Agency Problem and Agency Cost

## Agency Problem and Agency Cost

### Background: Separation of Ownership and Control

  • In sole proprietorships and partnerships: owners usually manage the business themselves
  • In corporations: ownership (shareholders) and management (managers) are separated

### The Agency Problem

  • Managers (agents) should act in the best interest of shareholders (principals)
  • In reality, managers may pursue personal goals: higher salary, perks, personal benefits
  • This conflict of interest between managers and shareholders = Agency Problem
  • The relationship is called the Principal-Agent Relationship

### Agency Cost

The Agency Problem leads to Agency Cost — the additional cost borne by shareholders to monitor and control managerial behaviour.

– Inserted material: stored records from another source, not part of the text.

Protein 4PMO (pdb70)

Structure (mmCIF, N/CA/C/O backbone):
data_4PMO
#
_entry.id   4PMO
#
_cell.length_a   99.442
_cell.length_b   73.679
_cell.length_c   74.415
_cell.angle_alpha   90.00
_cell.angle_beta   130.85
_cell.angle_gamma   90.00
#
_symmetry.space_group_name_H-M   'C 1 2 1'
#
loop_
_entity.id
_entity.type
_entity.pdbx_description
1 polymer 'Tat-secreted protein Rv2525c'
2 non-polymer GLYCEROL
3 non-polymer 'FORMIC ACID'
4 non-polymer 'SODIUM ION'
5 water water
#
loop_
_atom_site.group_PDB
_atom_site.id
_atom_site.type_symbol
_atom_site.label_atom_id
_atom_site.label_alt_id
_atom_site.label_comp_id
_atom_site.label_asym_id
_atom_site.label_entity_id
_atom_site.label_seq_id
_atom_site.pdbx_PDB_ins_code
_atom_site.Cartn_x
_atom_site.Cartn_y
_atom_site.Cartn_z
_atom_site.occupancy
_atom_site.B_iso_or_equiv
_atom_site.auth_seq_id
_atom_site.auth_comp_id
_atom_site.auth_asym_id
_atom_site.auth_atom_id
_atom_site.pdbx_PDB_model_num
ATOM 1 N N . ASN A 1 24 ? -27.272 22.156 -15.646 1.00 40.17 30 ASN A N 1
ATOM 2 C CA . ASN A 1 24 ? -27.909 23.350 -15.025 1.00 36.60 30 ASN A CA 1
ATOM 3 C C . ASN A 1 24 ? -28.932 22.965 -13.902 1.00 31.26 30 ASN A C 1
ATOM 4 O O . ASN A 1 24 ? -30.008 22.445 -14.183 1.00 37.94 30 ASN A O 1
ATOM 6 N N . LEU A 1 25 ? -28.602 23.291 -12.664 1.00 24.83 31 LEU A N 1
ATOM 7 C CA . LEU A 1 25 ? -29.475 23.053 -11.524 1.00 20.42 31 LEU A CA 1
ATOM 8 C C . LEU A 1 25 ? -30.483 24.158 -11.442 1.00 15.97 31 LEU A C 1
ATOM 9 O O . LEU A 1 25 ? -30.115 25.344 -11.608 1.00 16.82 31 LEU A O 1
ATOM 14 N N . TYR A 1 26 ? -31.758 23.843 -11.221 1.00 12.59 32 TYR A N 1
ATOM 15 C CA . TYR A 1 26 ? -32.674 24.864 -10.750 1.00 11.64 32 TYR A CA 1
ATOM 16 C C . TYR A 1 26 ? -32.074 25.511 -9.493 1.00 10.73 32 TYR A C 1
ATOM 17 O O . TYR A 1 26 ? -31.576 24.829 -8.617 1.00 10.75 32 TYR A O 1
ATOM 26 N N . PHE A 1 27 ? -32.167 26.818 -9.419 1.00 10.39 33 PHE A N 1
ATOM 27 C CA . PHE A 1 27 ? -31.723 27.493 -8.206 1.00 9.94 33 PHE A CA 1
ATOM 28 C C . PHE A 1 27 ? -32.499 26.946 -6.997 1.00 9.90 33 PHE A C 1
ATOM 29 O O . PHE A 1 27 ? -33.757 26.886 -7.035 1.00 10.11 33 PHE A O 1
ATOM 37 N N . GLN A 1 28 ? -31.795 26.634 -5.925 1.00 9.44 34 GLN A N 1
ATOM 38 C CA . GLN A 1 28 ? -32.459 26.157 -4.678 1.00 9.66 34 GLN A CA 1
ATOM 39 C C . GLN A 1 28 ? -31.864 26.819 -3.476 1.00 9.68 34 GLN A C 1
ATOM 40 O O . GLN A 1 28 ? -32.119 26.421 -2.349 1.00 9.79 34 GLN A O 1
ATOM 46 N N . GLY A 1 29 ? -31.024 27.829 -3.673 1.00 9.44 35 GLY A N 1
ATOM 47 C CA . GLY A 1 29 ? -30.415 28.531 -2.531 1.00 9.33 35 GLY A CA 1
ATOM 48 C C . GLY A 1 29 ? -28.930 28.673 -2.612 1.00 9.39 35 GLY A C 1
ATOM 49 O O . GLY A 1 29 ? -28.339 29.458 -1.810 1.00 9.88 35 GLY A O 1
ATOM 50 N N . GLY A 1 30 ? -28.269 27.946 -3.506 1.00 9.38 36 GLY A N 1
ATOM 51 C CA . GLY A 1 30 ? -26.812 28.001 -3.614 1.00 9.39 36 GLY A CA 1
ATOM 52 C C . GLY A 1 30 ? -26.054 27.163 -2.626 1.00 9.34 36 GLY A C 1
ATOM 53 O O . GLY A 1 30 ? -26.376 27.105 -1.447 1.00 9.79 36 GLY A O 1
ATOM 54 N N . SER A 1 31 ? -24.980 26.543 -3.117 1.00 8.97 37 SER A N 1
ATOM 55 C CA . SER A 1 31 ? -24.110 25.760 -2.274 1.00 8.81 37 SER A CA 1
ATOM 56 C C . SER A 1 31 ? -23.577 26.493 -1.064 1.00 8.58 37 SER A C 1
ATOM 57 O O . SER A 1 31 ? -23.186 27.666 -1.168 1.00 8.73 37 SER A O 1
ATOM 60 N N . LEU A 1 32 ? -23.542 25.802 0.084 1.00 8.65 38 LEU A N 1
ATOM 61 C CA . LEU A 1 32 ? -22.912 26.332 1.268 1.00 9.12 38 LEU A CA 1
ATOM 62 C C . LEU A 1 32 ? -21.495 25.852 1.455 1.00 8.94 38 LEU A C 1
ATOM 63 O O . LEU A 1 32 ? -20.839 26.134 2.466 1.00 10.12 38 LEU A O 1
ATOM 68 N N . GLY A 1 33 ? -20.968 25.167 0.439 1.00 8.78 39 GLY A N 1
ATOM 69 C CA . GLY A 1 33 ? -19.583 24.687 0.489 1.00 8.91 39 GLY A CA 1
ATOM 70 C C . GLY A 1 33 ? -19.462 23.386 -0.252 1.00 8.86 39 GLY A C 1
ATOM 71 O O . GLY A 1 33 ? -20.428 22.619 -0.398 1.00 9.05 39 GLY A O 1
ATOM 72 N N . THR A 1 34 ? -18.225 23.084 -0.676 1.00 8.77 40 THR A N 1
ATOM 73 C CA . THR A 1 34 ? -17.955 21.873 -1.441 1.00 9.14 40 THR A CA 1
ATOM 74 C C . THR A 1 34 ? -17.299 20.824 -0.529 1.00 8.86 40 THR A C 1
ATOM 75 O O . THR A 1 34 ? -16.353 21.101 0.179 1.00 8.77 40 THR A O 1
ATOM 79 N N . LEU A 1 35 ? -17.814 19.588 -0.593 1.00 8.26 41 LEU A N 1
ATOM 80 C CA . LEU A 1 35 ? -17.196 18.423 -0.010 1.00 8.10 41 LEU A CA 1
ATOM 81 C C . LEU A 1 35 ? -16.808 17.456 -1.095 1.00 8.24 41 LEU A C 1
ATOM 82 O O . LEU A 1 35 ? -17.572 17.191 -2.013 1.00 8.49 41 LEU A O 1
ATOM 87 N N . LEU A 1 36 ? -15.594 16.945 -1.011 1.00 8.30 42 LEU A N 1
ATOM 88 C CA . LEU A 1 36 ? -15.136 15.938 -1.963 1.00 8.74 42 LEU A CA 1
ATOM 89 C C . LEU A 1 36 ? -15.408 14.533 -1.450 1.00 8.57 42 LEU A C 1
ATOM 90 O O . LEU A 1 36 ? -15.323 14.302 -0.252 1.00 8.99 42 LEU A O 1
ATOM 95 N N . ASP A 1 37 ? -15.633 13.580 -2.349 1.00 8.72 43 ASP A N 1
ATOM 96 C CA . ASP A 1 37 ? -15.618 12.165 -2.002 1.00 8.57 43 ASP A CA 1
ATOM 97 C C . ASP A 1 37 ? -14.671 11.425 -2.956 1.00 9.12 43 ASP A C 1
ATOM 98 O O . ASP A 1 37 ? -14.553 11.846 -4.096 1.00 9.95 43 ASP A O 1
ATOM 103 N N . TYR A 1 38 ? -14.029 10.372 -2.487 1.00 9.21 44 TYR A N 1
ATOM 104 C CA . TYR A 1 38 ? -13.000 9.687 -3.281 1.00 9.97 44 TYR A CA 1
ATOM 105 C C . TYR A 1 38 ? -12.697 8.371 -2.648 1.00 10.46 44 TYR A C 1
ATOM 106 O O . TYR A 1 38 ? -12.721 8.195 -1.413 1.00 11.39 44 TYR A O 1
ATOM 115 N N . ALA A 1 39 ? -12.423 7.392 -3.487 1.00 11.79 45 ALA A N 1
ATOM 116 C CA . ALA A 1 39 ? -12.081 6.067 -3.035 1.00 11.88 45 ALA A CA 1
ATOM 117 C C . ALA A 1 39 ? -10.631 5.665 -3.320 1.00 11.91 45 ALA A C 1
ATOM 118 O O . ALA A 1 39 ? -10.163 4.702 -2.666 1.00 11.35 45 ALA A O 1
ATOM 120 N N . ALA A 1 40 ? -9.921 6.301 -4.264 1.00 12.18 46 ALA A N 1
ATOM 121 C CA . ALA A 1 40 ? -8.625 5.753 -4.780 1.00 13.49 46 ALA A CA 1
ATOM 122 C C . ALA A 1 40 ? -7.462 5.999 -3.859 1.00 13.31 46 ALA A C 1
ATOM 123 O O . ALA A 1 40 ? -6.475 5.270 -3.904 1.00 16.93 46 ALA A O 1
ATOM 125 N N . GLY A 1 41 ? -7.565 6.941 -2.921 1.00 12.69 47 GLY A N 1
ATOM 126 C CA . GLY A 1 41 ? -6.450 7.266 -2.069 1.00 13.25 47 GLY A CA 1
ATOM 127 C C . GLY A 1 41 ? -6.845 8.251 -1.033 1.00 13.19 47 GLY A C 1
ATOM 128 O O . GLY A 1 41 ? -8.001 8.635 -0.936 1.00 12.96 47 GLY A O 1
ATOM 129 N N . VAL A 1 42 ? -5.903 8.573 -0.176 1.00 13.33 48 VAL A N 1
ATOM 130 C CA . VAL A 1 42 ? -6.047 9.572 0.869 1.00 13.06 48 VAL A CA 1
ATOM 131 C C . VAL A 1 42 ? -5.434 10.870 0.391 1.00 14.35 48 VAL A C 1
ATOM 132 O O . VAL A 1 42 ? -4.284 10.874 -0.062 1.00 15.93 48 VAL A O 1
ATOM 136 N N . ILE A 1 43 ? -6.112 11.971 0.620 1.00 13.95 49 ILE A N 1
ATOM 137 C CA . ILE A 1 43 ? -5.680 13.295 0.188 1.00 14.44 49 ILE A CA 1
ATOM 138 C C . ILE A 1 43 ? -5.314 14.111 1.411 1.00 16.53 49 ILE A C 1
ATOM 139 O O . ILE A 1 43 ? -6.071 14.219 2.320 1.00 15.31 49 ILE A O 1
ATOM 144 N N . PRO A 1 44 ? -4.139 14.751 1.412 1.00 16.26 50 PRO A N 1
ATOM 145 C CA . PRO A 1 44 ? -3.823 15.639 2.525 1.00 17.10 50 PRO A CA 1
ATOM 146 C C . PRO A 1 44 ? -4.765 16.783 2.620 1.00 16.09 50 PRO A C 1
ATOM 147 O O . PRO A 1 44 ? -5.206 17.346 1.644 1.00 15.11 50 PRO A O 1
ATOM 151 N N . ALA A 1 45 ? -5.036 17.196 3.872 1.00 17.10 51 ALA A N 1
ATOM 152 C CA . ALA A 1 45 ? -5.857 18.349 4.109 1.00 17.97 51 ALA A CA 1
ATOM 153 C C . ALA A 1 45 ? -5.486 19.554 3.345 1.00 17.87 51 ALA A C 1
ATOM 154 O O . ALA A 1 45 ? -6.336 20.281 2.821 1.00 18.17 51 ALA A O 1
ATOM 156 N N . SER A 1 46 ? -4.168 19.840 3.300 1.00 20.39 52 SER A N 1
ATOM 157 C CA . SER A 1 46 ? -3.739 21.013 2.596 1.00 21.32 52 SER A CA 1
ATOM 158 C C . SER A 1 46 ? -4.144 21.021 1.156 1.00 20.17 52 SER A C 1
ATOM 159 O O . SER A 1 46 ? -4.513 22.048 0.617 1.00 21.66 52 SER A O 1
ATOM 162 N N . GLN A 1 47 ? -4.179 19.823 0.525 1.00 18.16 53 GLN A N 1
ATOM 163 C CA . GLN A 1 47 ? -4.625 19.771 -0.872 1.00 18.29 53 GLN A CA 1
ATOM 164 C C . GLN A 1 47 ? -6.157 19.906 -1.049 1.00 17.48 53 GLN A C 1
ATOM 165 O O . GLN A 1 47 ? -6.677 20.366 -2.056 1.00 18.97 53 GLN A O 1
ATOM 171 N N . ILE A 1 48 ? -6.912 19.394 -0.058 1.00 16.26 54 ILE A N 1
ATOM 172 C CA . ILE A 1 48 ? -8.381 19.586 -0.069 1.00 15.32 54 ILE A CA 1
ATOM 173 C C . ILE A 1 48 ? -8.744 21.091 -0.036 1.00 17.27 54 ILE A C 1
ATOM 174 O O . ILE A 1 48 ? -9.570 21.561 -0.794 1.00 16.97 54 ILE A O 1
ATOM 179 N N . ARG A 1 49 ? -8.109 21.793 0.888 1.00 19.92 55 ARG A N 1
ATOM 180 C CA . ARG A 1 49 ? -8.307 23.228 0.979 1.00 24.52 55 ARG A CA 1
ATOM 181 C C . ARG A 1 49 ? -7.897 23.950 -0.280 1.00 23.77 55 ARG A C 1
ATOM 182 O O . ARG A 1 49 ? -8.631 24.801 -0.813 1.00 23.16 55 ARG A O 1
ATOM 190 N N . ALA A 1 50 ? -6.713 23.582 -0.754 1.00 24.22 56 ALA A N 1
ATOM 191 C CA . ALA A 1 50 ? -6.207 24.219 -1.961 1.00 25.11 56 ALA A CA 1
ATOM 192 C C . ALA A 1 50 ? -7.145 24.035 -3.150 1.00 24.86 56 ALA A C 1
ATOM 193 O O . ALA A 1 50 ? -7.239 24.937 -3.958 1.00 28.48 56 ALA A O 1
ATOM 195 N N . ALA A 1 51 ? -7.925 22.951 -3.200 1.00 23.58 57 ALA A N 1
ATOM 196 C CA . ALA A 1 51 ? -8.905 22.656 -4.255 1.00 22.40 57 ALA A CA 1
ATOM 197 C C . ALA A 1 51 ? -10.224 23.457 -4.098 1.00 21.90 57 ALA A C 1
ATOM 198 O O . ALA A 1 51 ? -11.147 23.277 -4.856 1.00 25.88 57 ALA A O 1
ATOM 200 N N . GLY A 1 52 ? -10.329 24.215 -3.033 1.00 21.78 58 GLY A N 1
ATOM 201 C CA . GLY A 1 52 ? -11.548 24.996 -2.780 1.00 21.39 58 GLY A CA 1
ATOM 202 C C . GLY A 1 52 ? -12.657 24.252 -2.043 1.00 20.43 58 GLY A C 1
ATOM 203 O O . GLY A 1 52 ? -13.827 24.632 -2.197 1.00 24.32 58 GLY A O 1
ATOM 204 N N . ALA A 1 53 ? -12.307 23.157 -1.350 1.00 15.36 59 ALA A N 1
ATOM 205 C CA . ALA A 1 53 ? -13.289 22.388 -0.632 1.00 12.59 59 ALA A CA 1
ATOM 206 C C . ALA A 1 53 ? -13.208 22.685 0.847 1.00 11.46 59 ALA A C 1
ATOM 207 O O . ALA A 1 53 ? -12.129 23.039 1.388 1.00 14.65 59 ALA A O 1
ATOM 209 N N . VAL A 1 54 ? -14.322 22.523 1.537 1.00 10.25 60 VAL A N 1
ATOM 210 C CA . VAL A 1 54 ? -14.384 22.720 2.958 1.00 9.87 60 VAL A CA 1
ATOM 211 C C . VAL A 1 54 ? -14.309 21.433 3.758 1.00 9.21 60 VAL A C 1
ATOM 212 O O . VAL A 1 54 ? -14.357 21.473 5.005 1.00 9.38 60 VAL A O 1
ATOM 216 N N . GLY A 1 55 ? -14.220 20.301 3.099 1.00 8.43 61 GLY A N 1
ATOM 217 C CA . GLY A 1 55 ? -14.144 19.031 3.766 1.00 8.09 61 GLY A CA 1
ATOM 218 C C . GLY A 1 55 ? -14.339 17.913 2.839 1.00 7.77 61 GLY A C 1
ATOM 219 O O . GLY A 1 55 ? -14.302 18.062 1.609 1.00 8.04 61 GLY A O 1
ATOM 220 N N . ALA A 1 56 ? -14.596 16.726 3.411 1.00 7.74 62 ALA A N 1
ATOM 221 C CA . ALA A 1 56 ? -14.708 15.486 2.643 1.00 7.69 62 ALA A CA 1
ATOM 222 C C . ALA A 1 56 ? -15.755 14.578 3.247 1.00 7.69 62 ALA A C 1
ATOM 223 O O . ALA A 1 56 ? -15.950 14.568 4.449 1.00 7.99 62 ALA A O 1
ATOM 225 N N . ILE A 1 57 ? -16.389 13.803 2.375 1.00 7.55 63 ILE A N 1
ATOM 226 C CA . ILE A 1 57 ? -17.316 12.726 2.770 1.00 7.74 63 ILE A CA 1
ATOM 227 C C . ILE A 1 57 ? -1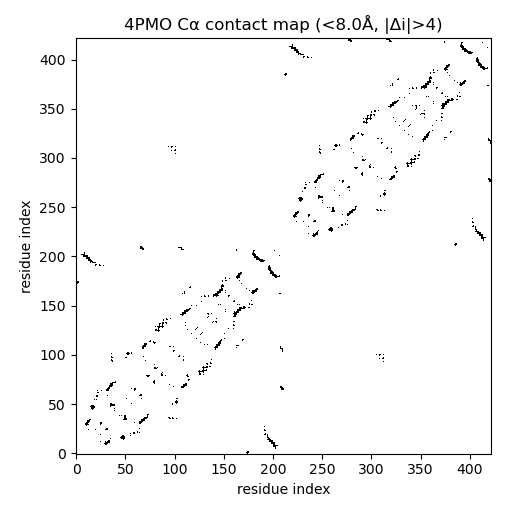6.546 11.434 2.565 1.00 8.18 63 ILE A C 1
ATOM 228 O O . ILE A 1 57 ? -16.063 11.182 1.416 1.00 8.76 63 ILE A O 1
ATOM 233 N N . ARG A 1 58 ? -16.261 10.716 3.651 1.00 7.62 64 ARG A N 1
ATOM 234 C CA . ARG A 1 58 ? -15.219 9.664 3.663 1.00 8.02 64 ARG A CA 1
ATOM 235 C C . ARG A 1 58 ? -15.803 8.325 4.026 1.00 8.44 64 ARG A C 1
ATOM 236 O O . ARG A 1 58 ? -16.761 8.231 4.805 1.00 7.83 64 ARG A O 1
ATOM 244 N N . TYR A 1 59 ? -15.254 7.261 3.456 1.00 7.99 65 TYR A N 1
ATOM 245 C CA . TYR A 1 59 ? -15.805 5.922 3.586 1.00 8.05 65 TYR A CA 1
ATOM 246 C C . TYR A 1 59 ? -15.447 5.258 4.899 1.00 7.60 65 TYR A C 1
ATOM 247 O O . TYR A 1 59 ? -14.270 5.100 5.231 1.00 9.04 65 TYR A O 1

Type of Agency CostDescription
MonitoringCost of overseeing managerial actions (audits, oversight)
BondingCost incurred by managers to guarantee they act in shareholders' interest
OpportunityLoss from managers not acting optimally (suboptimal decisions)
StructuringDesigning contracts, compensation schemes to align interests

Worked example

### Example 1

A CEO avoids a profitable but risky investment that would benefit shareholders, because a failed project might cost him his job. This suboptimal decision creates an 'opportunity cost' type of agency cost.

### Example 2

Shareholders hire external auditors to verify that management is not manipulating financial statements. The audit fee is a 'monitoring cost' — a direct agency cost borne by the company.

⚠️ Common exam mistakes

  • Thinking agency problem only exists in large companies — it arises whenever there is separation of ownership and management.
  • Confusing agency cost types: bonding costs are paid BY managers (to give assurances), while monitoring costs are paid BY shareholders.
  • Assuming agency problem always involves fraud — it can simply be managers prioritising job security over shareholder value.